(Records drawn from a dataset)
== Segment start ==
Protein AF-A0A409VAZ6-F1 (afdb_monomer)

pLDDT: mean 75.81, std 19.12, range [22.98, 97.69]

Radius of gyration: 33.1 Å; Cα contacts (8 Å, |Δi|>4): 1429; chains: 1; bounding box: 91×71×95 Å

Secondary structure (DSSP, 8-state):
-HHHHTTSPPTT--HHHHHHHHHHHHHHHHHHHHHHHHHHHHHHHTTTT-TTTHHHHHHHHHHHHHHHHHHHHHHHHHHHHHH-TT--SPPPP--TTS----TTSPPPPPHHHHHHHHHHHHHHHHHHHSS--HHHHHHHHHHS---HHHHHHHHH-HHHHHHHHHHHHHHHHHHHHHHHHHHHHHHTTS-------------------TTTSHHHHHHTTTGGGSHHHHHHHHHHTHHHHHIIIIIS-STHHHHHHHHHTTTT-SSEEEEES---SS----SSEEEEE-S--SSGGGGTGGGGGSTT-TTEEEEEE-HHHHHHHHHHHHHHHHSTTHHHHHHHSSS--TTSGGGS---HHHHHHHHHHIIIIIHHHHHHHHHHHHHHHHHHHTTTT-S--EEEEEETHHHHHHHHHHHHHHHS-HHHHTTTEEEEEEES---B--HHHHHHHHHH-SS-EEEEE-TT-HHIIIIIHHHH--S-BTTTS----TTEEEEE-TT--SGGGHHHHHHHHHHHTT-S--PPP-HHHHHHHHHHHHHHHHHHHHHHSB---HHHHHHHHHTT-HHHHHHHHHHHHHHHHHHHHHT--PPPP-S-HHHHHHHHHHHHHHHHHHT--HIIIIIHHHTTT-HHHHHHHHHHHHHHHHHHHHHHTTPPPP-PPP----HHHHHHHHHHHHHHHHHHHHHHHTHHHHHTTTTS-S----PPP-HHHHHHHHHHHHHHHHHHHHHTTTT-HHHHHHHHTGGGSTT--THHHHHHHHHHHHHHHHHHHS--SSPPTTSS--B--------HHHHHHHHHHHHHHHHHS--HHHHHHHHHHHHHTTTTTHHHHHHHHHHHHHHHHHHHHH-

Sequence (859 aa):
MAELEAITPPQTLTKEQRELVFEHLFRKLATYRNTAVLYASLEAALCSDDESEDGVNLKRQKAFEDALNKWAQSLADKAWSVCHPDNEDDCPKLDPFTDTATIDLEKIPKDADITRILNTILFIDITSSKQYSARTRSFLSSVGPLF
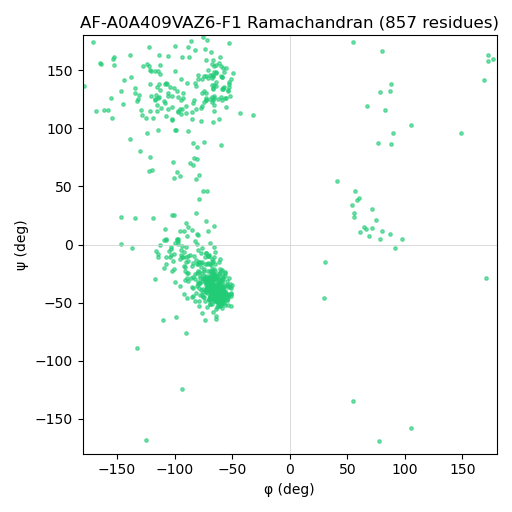ESGIVSTLRHPERALEEAQKRADDAKVSHAQKRKTLRMVGMGLGAVAGGVLVGVTGGLAAPLVGAGVSVVLGWLGVGGSVAGLLISGLAGSSVICGALFGAYGAKSTASMVAKHTKEITDLAIVPVWKTSQESDTLAVRLCVSGWLNDQTDITEPWKVFKGDGDTYALQWEMKALEELSSALYTLITSHAMKYVKAEIIKRTVFAGLMNSLAPLALLKIGQIIDNPWMNARALAIKGGKVLGDLLANRVFGNRPVTLVGYSLGSLLIFEALKYLAEMEAVKTLHIVEDVFLFGAPVPVNSHEWASVRRVVAGRVVNGYSNKDYVLAMLCRASIGSWNIAGLQGVFTKGVEDLNCEDVEGHLMWREMVGKYLKLAGSPEMSHPTPIQSLVGGLTFPVITHQLLLLNGNVFGISGFVHRAVKGNREGIAGVAGLIFGGILVAKLEGAGPSSLSLGVPQILLSGFLVGLGTKLANGCTSGHMICGLSRLSIRSLAATAVFFTTGVITTHLLHGDLPPASSIDWSFPQSSKALLSLQSIPFSLSVLLYFLNNTEQRNETESTEKPVQKRPKNLLRLLTYFATGMQFALALRLSKLSESSRVSAFLLLPFSRAFDPSLAFAAGIAIPIGMLLYRYGCGDYCPRLGGAWSVPKGGVVDKKLLLGSLIFGLGWGAAGICPGPGLLNFGRALGSGGQNIVPYGAWLGSMILGGLAADALA

Mean predicted aligned error: 18.79 Å

InterPro domains:
  IPR007272 Sulphur transport TsuA/YedE [PF04143] (572-648)
  IPR007941 Protein of unknown function DUF726 [PF05277] (180-520)
  IPR007941 Protein of unknown function DUF726 [PTHR17920] (65-522)
  IPR029058 Alpha/Beta hydrolase fold [SSF53474] (394-476)
  IPR046513 Protein of unknown function DUF6691 [PF20398] (719-836)

Solvent-accessible surface area (backbone atoms only — not comparable to full-atom values): 44727 Å² total; per-residue (Å²): 115,76,52,63,61,48,39,40,60,62,88,85,61,52,71,70,58,28,48,54,50,41,51,54,50,49,17,51,47,41,44,54,49,52,54,52,47,48,31,37,51,50,25,46,63,63,54,72,87,42,88,81,52,46,67,54,42,54,50,52,38,50,50,35,48,55,45,50,48,54,50,52,41,54,51,47,45,46,43,38,36,67,47,40,52,88,56,89,74,79,64,82,84,77,52,96,81,50,67,51,84,64,84,88,57,78,85,73,75,60,69,72,52,52,26,14,41,52,32,28,40,48,50,50,46,31,46,72,69,44,34,43,39,9,41,58,51,43,51,51,53,75,75,40,71,72,65,52,56,45,52,47,54,44,45,76,45,32,69,66,51,49,54,55,51,49,50,50,52,50,53,49,49,51,52,52,49,47,54,49,49,57,52,43,67,77,52,72,82,72,86,83,90,81,88,80,90,83,89,84,85,88,80,92,82,78,90,86,66,91,85,74,59,74,66,65,75,39,58,82,72,70,44,71,62,26,55,70,44,52,52,52,57,32,45,76,45,19,72,62,34,44,33,35,33,71,38,84,50,71,71,63,50,50,50,51,60,48,58,72,48,43,86,82,46,85,43,69,46,84,41,67,55,63,94,66,99,64,88,46,62,59,74,50,35,37,44,34,26,61,41,56,25,89,49,86,61,47,54,31,57,55,60,59,70,58,74,86,55,60,43,36,30,17,48,43,59,45,60,67,43,25,32,49,28,34,55,48,54,51,51,54,65,73,34,80,64,46,67,58,61,76,67,60,76,84,62,85,71,101,71,66,64,78,79,71,63,66,60,70,68,52,49,54,55,46,46,59,40,48,77,43,37,51,49,51,38,51,54,49,24,49,53,46,3,41,52,50,22,49,42,58,66,69,34,66,72,21,36,26,18,32,33,42,35,20,31,32,50,16,16,35,16,53,51,36,13,38,46,49,44,47,74,45,66,42,77,71,38,53,42,34,34,19,36,38,40,28,30,43,21,78,38,68,65,45,64,44,63,54,26,38,34,52,48,41,37,45,46,53,36,37,41,30,14,18,79,48,24,56,52,54,69,46,57,42,26,69,73,70,73,43,90,52,36,34,16,46,38,75,56,98,42,90,80,49,44,64,42,83,38,81,88,36,74,31,64,80,44,48,64,74,43,47,54,55,50,44,52,75,71,62,49,88,86,81,86,54,38,36,37,51,34,6,29,59,19,14,56,46,49,32,56,48,39,44,52,41,27,43,37,48,14,36,70,49,35,55,56,56,20,51,56,33,28,77,73,69,34,66,51,18,
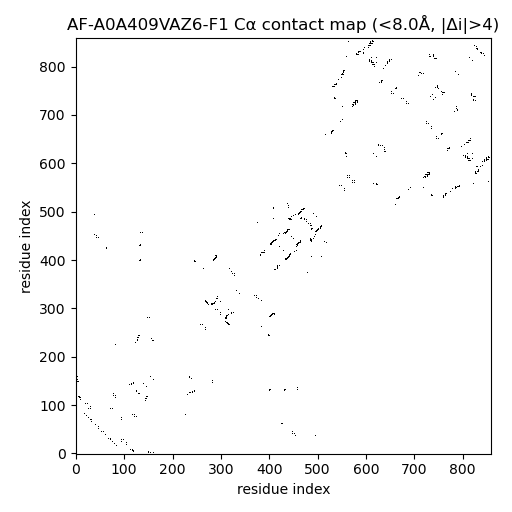39,27,22,46,50,13,16,23,50,26,11,23,52,49,6,60,74,68,72,42,44,43,82,76,76,96,58,57,70,71,55,39,36,50,21,20,21,30,32,18,25,8,25,51,48,38,72,35,41,63,56,26,22,48,46,55,17,46,19,64,68,24,64,36,22,46,55,32,39,56,41,18,49,51,34,14,26,54,32,15,44,77,76,52,62,84,52,69,61,50,59,72,75,36,78,59,75,57,72,68,51,53,51,47,56,56,60,40,48,56,45,46,50,51,52,52,49,58,56,54,71,48,46,65,67,54,66,74,50,73,80,54,98,63,80,90,73,80,47,75,58,45,65,67,65,48,30,51,47,29,22,31,40,20,22,43,50,27,40,32,32,54,44,28,45,60,48,38,32,67,54,43,38,23,34,38,40,36,96,85,39,70,26,34,33,68,20,59,54,40,14,52,66,43,19,29,60,54,19,33,57,50,57,75,73,56,75,68,101,66,67,21,63,44,18,42,57,73,54,65,84,70,77,52,82,84,47,72,54,30,52,51,10,17,38,39,21,6,43,12,27,20,67,55,25,50,51,70,58,32,40,39,17,37,33,15,8,2,61,41,38,80,48,40,59,31,65,64,38,45,46,20,49,53,26,17,52,50,18,31,52,52,35,63,77,76,103

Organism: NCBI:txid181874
== Segment end ==
- [Action item]: Copy range, inclusive: the line holding "IPR007941 Protein of unknown function DUF726 [PTHR17920]" to the line holding "IPR046513 Protein of". Reproduce exactly those lines of the records above and no others.

- [Reply to the task]:
  IPR007941 Protein of unknown function DUF726 [PTHR17920] (65-522)
  IPR029058 Alpha/Beta hydrolase fold [SSF53474] (394-476)
  IPR046513 Protein of unknown function DUF6691 [PF20398] (719-836)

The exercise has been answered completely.